__GOAL OF THE EXERCISE__.
From the records below, set down exactly the lines starting with the line that contains "ATOM 209 C C" and going on through the line that contains "ATOM 225 C C". Nothing else is wanted.

=== Section Start ===

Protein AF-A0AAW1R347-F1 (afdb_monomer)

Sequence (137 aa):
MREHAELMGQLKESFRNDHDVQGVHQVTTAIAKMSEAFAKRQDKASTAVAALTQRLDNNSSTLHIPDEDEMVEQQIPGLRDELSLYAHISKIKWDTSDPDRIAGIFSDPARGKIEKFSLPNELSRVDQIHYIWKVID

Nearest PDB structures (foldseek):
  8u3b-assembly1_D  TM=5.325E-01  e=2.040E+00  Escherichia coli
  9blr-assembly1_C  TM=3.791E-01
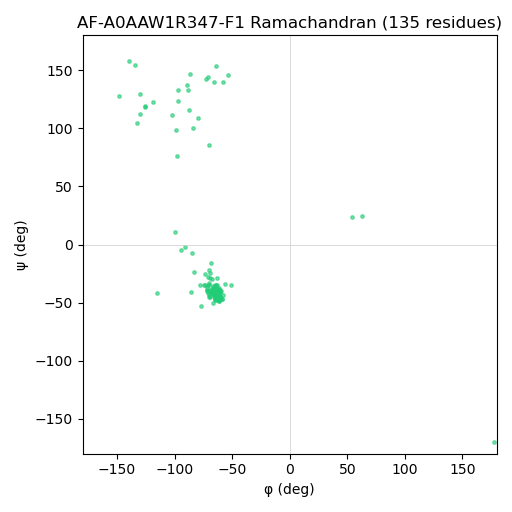  e=1.573E+00  Homo sapiens
  7ype-assembly1_A  TM=3.749E-01  e=2.479E+00  African swine fever virus

Organism: NCBI:txid904363

Radius of gyration: 42.48 Å; Cα contacts (8 Å, |Δi|>4): 67; chains: 1; bounding box: 76×33×120 Å

Structure (mmCIF, N/CA/C/O backbone):
data_AF-A0AAW1R347-F1
#
_entry.id   AF-A0AAW1R347-F1
#
loop_
_atom_site.group_PDB
_atom_site.id
_atom_site.type_symbol
_atom_site.label_atom_id
_atom_site.label_alt_id
_atom_site.label_comp_id
_atom_site.label_asym_id
_atom_site.label_entity_id
_atom_site.label_seq_id
_atom_site.pdbx_PDB_ins_code
_atom_site.Cartn_x
_atom_site.Cartn_y
_atom_site.Cartn_z
_atom_site.occupancy
_atom_site.B_iso_or_equiv
_atom_site.auth_seq_id
_atom_site.auth_comp_id
_atom_site.auth_asym_id
_atom_site.auth_atom_id
_atom_site.pdbx_PDB_model_num
ATOM 1 N N . MET A 1 1 ? 51.881 -3.037 -84.534 1.00 59.00 1 MET A N 1
ATOM 2 C CA . MET A 1 1 ? 51.715 -3.736 -83.234 1.00 59.00 1 MET A CA 1
ATOM 3 C C . MET A 1 1 ? 52.030 -2.870 -82.008 1.00 59.00 1 MET A C 1
ATOM 5 O O . MET A 1 1 ? 51.389 -3.098 -80.994 1.00 59.00 1 MET A O 1
ATOM 9 N N . ARG A 1 2 ? 52.942 -1.880 -82.060 1.00 62.66 2 ARG A N 1
ATOM 10 C CA . ARG A 1 2 ? 53.232 -0.987 -80.912 1.00 62.66 2 ARG A CA 1
ATOM 11 C C . ARG A 1 2 ? 52.053 -0.091 -80.498 1.00 62.66 2 ARG A C 1
ATOM 13 O O . ARG A 1 2 ? 51.690 -0.095 -79.333 1.00 62.66 2 ARG A O 1
ATOM 20 N N . GLU A 1 3 ? 51.401 0.570 -81.452 1.00 68.69 3 GLU A N 1
ATOM 21 C CA . GLU A 1 3 ? 50.280 1.493 -81.176 1.00 68.69 3 GLU A CA 1
ATOM 22 C C . GLU A 1 3 ? 49.060 0.802 -80.546 1.00 68.69 3 GLU A C 1
ATOM 24 O O . GLU A 1 3 ? 48.401 1.349 -79.669 1.00 68.69 3 GLU A O 1
ATOM 29 N N . HIS A 1 4 ? 48.785 -0.447 -80.931 1.00 67.88 4 HIS A N 1
ATOM 30 C CA . HIS A 1 4 ? 47.682 -1.219 -80.355 1.00 67.88 4 HIS A CA 1
ATOM 31 C C . HIS A 1 4 ? 47.951 -1.617 -78.894 1.00 67.88 4 HIS A C 1
ATOM 33 O O . HIS A 1 4 ? 47.029 -1.691 -78.089 1.00 67.88 4 HIS A O 1
ATOM 39 N N . ALA A 1 5 ? 49.210 -1.875 -78.529 1.00 75.38 5 ALA A N 1
ATOM 40 C CA . ALA A 1 5 ? 49.572 -2.167 -77.143 1.00 75.38 5 ALA A CA 1
ATOM 41 C C . ALA A 1 5 ? 49.459 -0.917 -76.254 1.00 75.38 5 ALA A C 1
ATOM 43 O O . ALA A 1 5 ? 49.044 -1.015 -75.102 1.00 75.38 5 ALA A O 1
ATOM 44 N N . GLU A 1 6 ? 49.778 0.250 -76.808 1.00 81.00 6 GLU A N 1
ATOM 45 C CA . GLU A 1 6 ? 49.696 1.538 -76.121 1.00 81.00 6 GLU A CA 1
ATOM 46 C C . GLU A 1 6 ? 48.242 1.968 -75.875 1.00 81.00 6 GLU A C 1
ATOM 48 O O . GLU A 1 6 ? 47.881 2.292 -74.744 1.00 81.00 6 GLU A O 1
ATOM 53 N N . LEU A 1 7 ? 47.372 1.837 -76.883 1.00 75.62 7 LEU A N 1
ATOM 54 C CA . LEU A 1 7 ? 45.930 2.075 -76.743 1.00 75.62 7 LEU A CA 1
ATOM 55 C C . LEU A 1 7 ? 45.280 1.139 -75.717 1.00 75.62 7 LEU A C 1
ATOM 57 O O . LEU A 1 7 ? 44.475 1.575 -74.898 1.00 75.62 7 LEU A O 1
ATOM 61 N N . MET A 1 8 ? 45.658 -0.142 -75.713 1.00 78.75 8 MET A N 1
ATOM 62 C CA . MET A 1 8 ? 45.150 -1.100 -74.724 1.00 78.75 8 MET A CA 1
ATOM 63 C C . MET A 1 8 ? 45.653 -0.798 -73.304 1.00 78.75 8 MET A C 1
ATOM 65 O O . MET A 1 8 ? 44.940 -1.068 -72.336 1.00 78.75 8 MET A O 1
ATOM 69 N N . GLY A 1 9 ? 46.848 -0.215 -73.163 1.00 80.38 9 GLY A N 1
ATOM 70 C CA . GLY A 1 9 ? 47.370 0.276 -71.886 1.00 80.38 9 GLY A CA 1
ATOM 71 C C . GLY A 1 9 ? 46.568 1.462 -71.349 1.00 80.38 9 GLY A C 1
ATOM 72 O O . GLY A 1 9 ? 46.084 1.410 -70.220 1.00 80.38 9 GLY A O 1
ATOM 73 N N . GLN A 1 10 ? 46.347 2.475 -72.189 1.00 78.44 10 GLN A N 1
ATOM 74 C CA . GLN A 1 10 ? 45.569 3.670 -71.841 1.00 78.44 10 GLN A CA 1
ATOM 75 C C . GLN A 1 10 ? 44.112 3.335 -71.505 1.00 78.44 10 GLN A C 1
ATOM 77 O O . GLN A 1 10 ? 43.560 3.846 -70.533 1.00 78.44 10 GLN A O 1
ATOM 82 N N . LEU A 1 11 ? 43.496 2.422 -72.261 1.00 71.81 11 LEU A N 1
ATOM 83 C CA . LEU A 1 11 ? 42.126 1.982 -72.015 1.00 71.81 11 LEU A CA 1
ATOM 84 C C . LEU A 1 11 ? 42.000 1.270 -70.660 1.00 71.81 11 LEU A C 1
ATOM 86 O O . LEU A 1 11 ? 41.077 1.538 -69.896 1.00 71.81 11 LEU A O 1
ATOM 90 N N . LYS A 1 12 ? 42.959 0.400 -70.325 1.00 74.00 12 LYS A N 1
ATOM 91 C CA . LYS A 1 12 ? 42.997 -0.303 -69.035 1.00 74.00 12 LYS A CA 1
ATOM 92 C C . LYS A 1 12 ? 43.170 0.658 -67.856 1.00 74.00 12 LYS A C 1
ATOM 94 O O . LYS A 1 12 ? 42.579 0.437 -66.802 1.00 74.00 12 LYS A O 1
ATOM 99 N N . GLU A 1 13 ? 43.974 1.701 -68.025 1.00 73.81 13 GLU A N 1
ATOM 100 C CA . GLU A 1 13 ? 44.204 2.724 -67.003 1.00 73.81 13 GLU A CA 1
ATOM 101 C C . GLU A 1 13 ? 42.980 3.635 -66.822 1.00 73.81 13 GLU A C 1
ATOM 103 O O . GLU A 1 13 ? 42.574 3.890 -65.689 1.00 73.81 13 GLU A O 1
ATOM 108 N N . SER A 1 14 ? 42.308 4.007 -67.918 1.00 69.56 14 SER A N 1
ATOM 109 C CA . SER A 1 14 ? 41.036 4.744 -67.887 1.00 69.56 14 SER A CA 1
ATOM 110 C C . SER A 1 14 ? 39.931 3.952 -67.186 1.00 69.56 14 SER A C 1
ATOM 112 O O . SER A 1 14 ? 39.298 4.469 -66.272 1.00 69.56 14 SER A O 1
ATOM 114 N N . PHE A 1 15 ? 39.734 2.675 -67.540 1.00 65.44 15 PHE A N 1
ATOM 115 C CA . PHE A 1 15 ? 38.707 1.837 -66.908 1.00 65.44 15 PHE A CA 1
ATOM 116 C C . PHE A 1 15 ? 38.960 1.604 -65.419 1.00 65.44 15 PHE A C 1
ATOM 118 O O . PHE A 1 15 ? 38.015 1.509 -64.637 1.00 65.44 15 PHE A O 1
ATOM 125 N N . ARG A 1 16 ? 40.230 1.503 -65.020 1.00 72.50 16 ARG A N 1
ATOM 126 C CA . ARG A 1 16 ? 40.605 1.336 -63.617 1.00 72.50 16 ARG A CA 1
ATOM 127 C C . ARG A 1 16 ? 40.323 2.606 -62.816 1.00 72.50 16 ARG A C 1
ATOM 129 O O . ARG A 1 16 ? 39.715 2.520 -61.755 1.00 72.50 16 ARG A O 1
ATOM 136 N N . ASN A 1 17 ? 40.683 3.769 -63.352 1.00 76.81 17 ASN A N 1
ATOM 137 C CA . ASN A 1 17 ? 40.432 5.046 -62.692 1.00 76.81 17 ASN A CA 1
ATOM 138 C C . ASN A 1 17 ? 38.933 5.364 -62.606 1.00 76.81 17 ASN A C 1
ATOM 140 O O . ASN A 1 17 ? 38.473 5.783 -61.549 1.00 76.81 17 ASN A O 1
ATOM 144 N N . ASP A 1 18 ? 38.152 5.099 -63.655 1.00 76.88 18 ASP A N 1
ATOM 145 C CA . ASP A 1 18 ? 36.705 5.348 -63.640 1.00 76.88 18 ASP A CA 1
ATOM 146 C C . ASP A 1 18 ? 35.968 4.430 -62.656 1.00 76.88 18 ASP A C 1
ATOM 148 O O . ASP A 1 18 ? 35.087 4.884 -61.923 1.00 76.88 18 ASP A O 1
ATOM 152 N N . HIS A 1 19 ? 36.354 3.153 -62.580 1.00 77.88 19 HIS A N 1
ATOM 153 C CA . HIS A 1 19 ? 35.764 2.207 -61.634 1.00 77.88 19 HIS A CA 1
ATOM 154 C C . HIS A 1 19 ? 36.118 2.552 -60.178 1.00 77.88 19 HIS A C 1
ATOM 156 O O . HIS A 1 19 ? 35.250 2.512 -59.303 1.00 77.88 19 HIS A O 1
ATOM 162 N N . ASP A 1 20 ? 37.368 2.940 -59.912 1.00 80.44 20 ASP A N 1
ATOM 163 C CA . ASP A 1 20 ? 37.810 3.348 -58.575 1.00 80.44 20 ASP A CA 1
ATOM 164 C C . ASP A 1 20 ? 37.144 4.668 -58.147 1.00 80.44 20 ASP A C 1
ATOM 166 O O . ASP A 1 20 ? 36.656 4.779 -57.020 1.00 80.44 20 ASP A O 1
ATOM 170 N N . VAL A 1 21 ? 37.020 5.644 -59.055 1.00 80.44 21 VAL A N 1
ATOM 171 C CA . VAL A 1 21 ? 36.294 6.904 -58.810 1.00 80.44 21 VAL A CA 1
ATOM 172 C C . VAL A 1 21 ? 34.812 6.641 -58.540 1.00 80.44 21 VAL A C 1
ATOM 174 O O . VAL A 1 21 ? 34.243 7.209 -57.603 1.00 80.44 21 VAL A O 1
ATOM 177 N N . GLN A 1 22 ? 34.183 5.740 -59.296 1.00 82.94 22 GLN A N 1
ATOM 178 C CA . GLN A 1 22 ? 32.795 5.347 -59.069 1.00 82.94 22 GLN A CA 1
ATOM 179 C C . GLN A 1 22 ? 32.623 4.629 -57.721 1.00 82.94 22 GLN A C 1
ATOM 181 O O . GLN A 1 22 ? 31.663 4.910 -56.999 1.00 82.94 22 GLN A O 1
ATOM 186 N N . GLY A 1 23 ? 33.567 3.765 -57.337 1.00 83.38 23 GLY A N 1
ATOM 187 C CA . GLY A 1 23 ? 33.596 3.112 -56.028 1.00 83.38 23 GLY A CA 1
ATOM 188 C C . GLY A 1 23 ? 33.711 4.113 -54.877 1.00 83.38 23 GLY A C 1
ATOM 189 O O . GLY A 1 23 ? 32.924 4.067 -53.930 1.00 83.38 23 GLY A O 1
ATOM 190 N N . VAL A 1 24 ? 34.620 5.087 -54.983 1.00 83.00 24 VAL A N 1
ATOM 191 C CA . VAL A 1 24 ? 34.765 6.172 -53.997 1.00 83.00 24 VAL A CA 1
ATOM 192 C C . VAL A 1 24 ? 33.493 7.020 -53.920 1.00 83.00 24 VAL A C 1
ATOM 194 O O . VAL A 1 24 ? 33.045 7.360 -52.822 1.00 83.00 24 VAL A O 1
ATOM 197 N N . HIS A 1 25 ? 32.851 7.321 -55.052 1.00 84.31 25 HIS A N 1
ATOM 198 C CA . HIS A 1 25 ? 31.594 8.072 -55.072 1.00 84.31 25 HIS A CA 1
ATOM 199 C C . HIS A 1 25 ? 30.434 7.309 -54.407 1.00 84.31 25 HIS A C 1
ATOM 201 O O . HIS A 1 25 ? 29.638 7.887 -53.662 1.00 84.31 25 HIS A O 1
ATOM 207 N N . GLN A 1 26 ? 30.355 5.991 -54.606 1.00 89.69 26 GLN A N 1
ATOM 208 C CA . GLN A 1 26 ? 29.367 5.145 -53.935 1.00 89.69 26 GLN A CA 1
ATOM 209 C C . GLN A 1 26 ? 29.598 5.089 -52.422 1.00 89.69 26 GLN A C 1
ATOM 211 O O . GLN A 1 26 ? 28.647 5.251 -51.655 1.00 89.69 26 GLN A O 1
ATOM 216 N N . VAL A 1 27 ? 30.849 4.918 -51.982 1.00 88.88 27 VAL A N 1
ATOM 217 C CA . VAL A 1 27 ? 31.208 4.877 -50.555 1.00 88.88 27 VAL A CA 1
ATOM 218 C C . VAL A 1 27 ? 30.938 6.221 -49.882 1.00 88.88 27 VAL A C 1
ATOM 220 O O . VAL A 1 27 ? 30.304 6.262 -48.833 1.00 88.88 27 VAL A O 1
ATOM 223 N N . THR A 1 28 ? 31.344 7.334 -50.494 1.00 88.75 28 THR A N 1
ATOM 224 C CA . THR A 1 28 ? 31.071 8.685 -49.965 1.00 88.75 28 THR A CA 1
ATOM 225 C C . THR A 1 28 ? 29.576 8.981 -49.879 1.00 88.75 28 THR A C 1
ATOM 227 O O . THR A 1 28 ? 29.110 9.497 -48.863 1.00 88.75 28 THR A O 1
ATOM 230 N N . THR A 1 29 ? 28.797 8.570 -50.881 1.00 92.81 29 THR A N 1
ATOM 231 C CA . THR A 1 29 ? 27.332 8.679 -50.847 1.00 92.81 29 THR A CA 1
ATOM 232 C C . THR A 1 29 ? 26.724 7.811 -49.743 1.00 92.81 29 THR A C 1
ATOM 234 O O . THR A 1 29 ? 25.801 8.241 -49.050 1.00 92.81 29 THR A O 1
ATOM 237 N N . ALA A 1 30 ? 27.233 6.592 -49.548 1.00 91.50 30 ALA A N 1
ATOM 238 C CA . ALA A 1 30 ? 26.787 5.705 -48.478 1.00 91.50 30 ALA A CA 1
ATOM 239 C C . ALA A 1 30 ? 27.106 6.288 -47.091 1.00 91.50 30 ALA A C 1
ATOM 241 O O . ALA A 1 30 ? 26.231 6.297 -46.228 1.00 91.50 30 ALA A O 1
ATOM 242 N N . ILE A 1 31 ? 28.305 6.847 -46.902 1.00 91.38 31 ILE A N 1
ATOM 243 C CA . ILE A 1 31 ? 28.714 7.526 -45.664 1.00 91.38 31 ILE A CA 1
ATOM 244 C C . ILE A 1 31 ? 27.816 8.735 -45.384 1.00 91.38 31 ILE A C 1
ATOM 246 O O . ILE A 1 31 ? 27.352 8.884 -44.256 1.00 91.38 31 ILE A O 1
ATOM 250 N N . ALA A 1 32 ? 27.509 9.557 -46.393 1.00 92.81 32 ALA A N 1
ATOM 251 C CA . ALA A 1 32 ? 26.617 10.709 -46.239 1.00 92.81 32 ALA A CA 1
ATOM 252 C C . ALA A 1 32 ? 25.187 10.297 -45.844 1.00 92.81 32 ALA A C 1
ATOM 254 O O . ALA A 1 32 ? 24.575 10.903 -44.968 1.00 92.81 32 ALA A O 1
ATOM 255 N N . LYS A 1 33 ? 24.657 9.220 -46.437 1.00 93.56 33 LYS A N 1
ATOM 256 C CA . LYS A 1 33 ? 23.346 8.673 -46.050 1.00 93.56 33 LYS A CA 1
ATOM 257 C C . LYS A 1 33 ? 23.357 8.106 -44.632 1.00 93.56 33 LYS A C 1
ATOM 259 O O . LYS A 1 33 ? 22.394 8.282 -43.888 1.00 93.56 33 LYS A O 1
ATOM 264 N N . MET A 1 34 ? 24.434 7.416 -44.255 1.00 92.75 34 MET A N 1
ATOM 265 C CA . MET A 1 34 ? 24.591 6.875 -42.908 1.00 92.75 34 MET A CA 1
ATOM 266 C C . MET A 1 34 ? 24.676 7.995 -41.873 1.00 92.75 34 MET A C 1
ATOM 268 O O . MET A 1 34 ? 23.967 7.928 -40.873 1.00 92.75 34 MET A O 1
ATOM 272 N N . SER A 1 35 ? 25.474 9.040 -42.111 1.00 91.88 35 SER A N 1
ATOM 273 C CA . SER A 1 35 ? 25.599 10.165 -41.178 1.00 91.88 35 SER A CA 1
ATOM 274 C C . SER A 1 35 ? 24.270 10.898 -40.985 1.00 91.88 35 SER A C 1
ATOM 276 O O . SER A 1 35 ? 23.895 11.186 -39.849 1.00 91.88 35 SER A O 1
ATOM 278 N N . GLU A 1 36 ? 23.500 11.103 -42.056 1.00 93.50 36 GLU A N 1
ATOM 279 C CA . GLU A 1 36 ? 22.158 11.683 -41.969 1.00 93.50 36 GLU A CA 1
ATOM 280 C C . GLU A 1 36 ? 21.196 10.790 -41.162 1.00 93.50 36 GLU A C 1
ATOM 282 O O . GLU A 1 36 ? 20.440 11.273 -40.315 1.00 93.50 36 GLU A O 1
ATOM 287 N N . ALA A 1 37 ? 21.237 9.471 -41.379 1.00 92.12 37 ALA A N 1
ATOM 288 C CA . ALA A 1 37 ? 20.421 8.521 -40.626 1.00 92.12 37 ALA A CA 1
ATOM 289 C C . ALA A 1 37 ? 20.798 8.485 -39.134 1.00 92.12 37 ALA A C 1
ATOM 291 O O . ALA A 1 37 ? 19.909 8.433 -38.279 1.00 92.12 37 ALA A O 1
ATOM 292 N N . PHE A 1 38 ? 22.093 8.552 -38.812 1.00 91.94 38
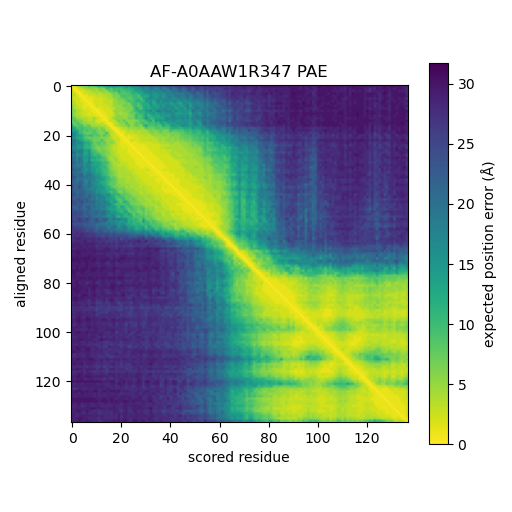 PHE A N 1
ATOM 293 C CA . PHE A 1 38 ? 22.576 8.638 -37.434 1.00 91.94 38 PHE A CA 1
ATOM 294 C C . PHE A 1 38 ? 22.131 9.936 -36.760 1.00 91.94 38 PHE A C 1
ATOM 296 O O . PHE A 1 38 ? 21.601 9.868 -35.653 1.00 91.94 38 PHE A O 1
ATOM 303 N N . ALA A 1 39 ? 22.242 11.082 -37.437 1.00 92.38 39 ALA A N 1
ATOM 304 C CA . ALA A 1 39 ? 21.780 12.365 -36.911 1.00 92.38 39 ALA A CA 1
ATOM 305 C C . ALA A 1 39 ? 20.275 12.339 -36.594 1.00 92.38 39 ALA A C 1
ATOM 307 O O . ALA A 1 39 ? 19.864 12.678 -35.484 1.00 92.38 39 ALA A O 1
ATOM 308 N N . LYS A 1 40 ? 19.447 11.825 -37.517 1.00 92.56 40 LYS A N 1
ATOM 309 C CA . LYS A 1 40 ? 17.998 11.662 -37.291 1.00 92.56 40 LYS A CA 1
ATOM 310 C C . LYS A 1 40 ? 17.688 10.717 -36.131 1.00 92.56 40 LYS A C 1
ATOM 312 O O . LYS 
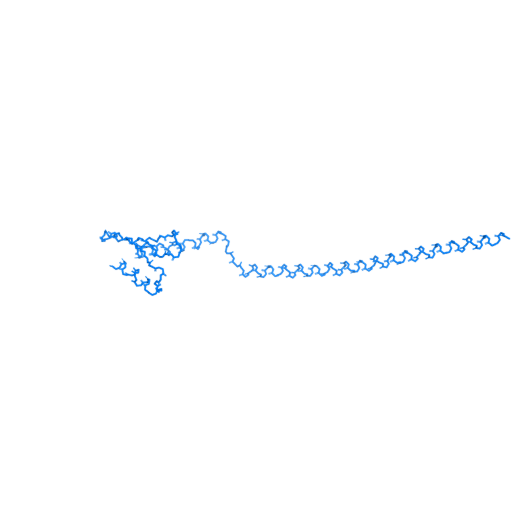A 1 40 ? 16.718 10.927 -35.406 1.00 92.56 40 LYS A O 1
ATOM 317 N N . ARG A 1 41 ? 18.468 9.647 -35.960 1.00 92.62 41 ARG A N 1
ATOM 318 C CA . ARG A 1 41 ? 18.271 8.696 -34.858 1.00 92.62 41 ARG A CA 1
ATOM 319 C C . ARG A 1 41 ? 18.687 9.292 -33.515 1.00 92.62 41 ARG A C 1
ATOM 321 O O . ARG A 1 41 ? 17.991 9.061 -32.532 1.00 92.62 41 ARG A O 1
ATOM 328 N N . GLN A 1 42 ? 19.777 10.053 -33.480 1.00 93.31 42 GLN A N 1
ATOM 329 C CA . GLN A 1 42 ? 20.242 10.749 -32.284 1.00 93.31 42 GLN A CA 1
ATOM 330 C C . GLN A 1 42 ? 19.224 11.795 -31.817 1.00 93.31 42 GLN A C 1
ATOM 332 O O . GLN A 1 42 ? 18.903 11.833 -30.634 1.00 93.31 42 GLN A O 1
ATOM 337 N N . ASP A 1 43 ? 18.654 12.567 -32.742 1.00 93.69 43 ASP A N 1
ATOM 338 C CA . ASP A 1 43 ? 17.618 13.561 -32.440 1.00 93.69 43 ASP A CA 1
ATOM 339 C C . ASP A 1 43 ? 16.336 12.912 -31.879 1.00 93.69 43 ASP A C 1
ATOM 341 O O . ASP A 1 43 ? 15.824 13.287 -30.821 1.00 93.69 43 ASP A O 1
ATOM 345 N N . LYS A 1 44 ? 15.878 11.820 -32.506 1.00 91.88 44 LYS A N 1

=== Section End ===

__WRITTEN ANSWER__.
ATOM 209 C C . GLN A 1 26 ? 29.598 5.089 -52.422 1.00 89.69 26 GLN A C 1
ATOM 211 O O . GLN A 1 26 ? 28.647 5.251 -51.655 1.00 89.69 26 GLN A O 1
ATOM 216 N N . VAL A 1 27 ? 30.849 4.918 -51.982 1.00 88.88 27 VAL A N 1
ATOM 217 C CA . VAL A 1 27 ? 31.208 4.877 -50.555 1.00 88.88 27 VAL A CA 1
ATOM 218 C C . VAL A 1 27 ? 30.938 6.221 -49.882 1.00 88.88 27 VAL A C 1
ATOM 220 O O . VAL A 1 27 ? 30.304 6.262 -48.833 1.00 88.88 27 VAL A O 1
ATOM 223 N N . THR A 1 28 ? 31.344 7.334 -50.494 1.00 88.75 28 THR A N 1
ATOM 224 C CA . THR A 1 28 ? 31.071 8.685 -49.965 1.00 88.75 28 THR A CA 1
ATOM 225 C C . THR A 1 28 ? 29.576 8.981 -49.879 1.00 88.75 28 THR A C 1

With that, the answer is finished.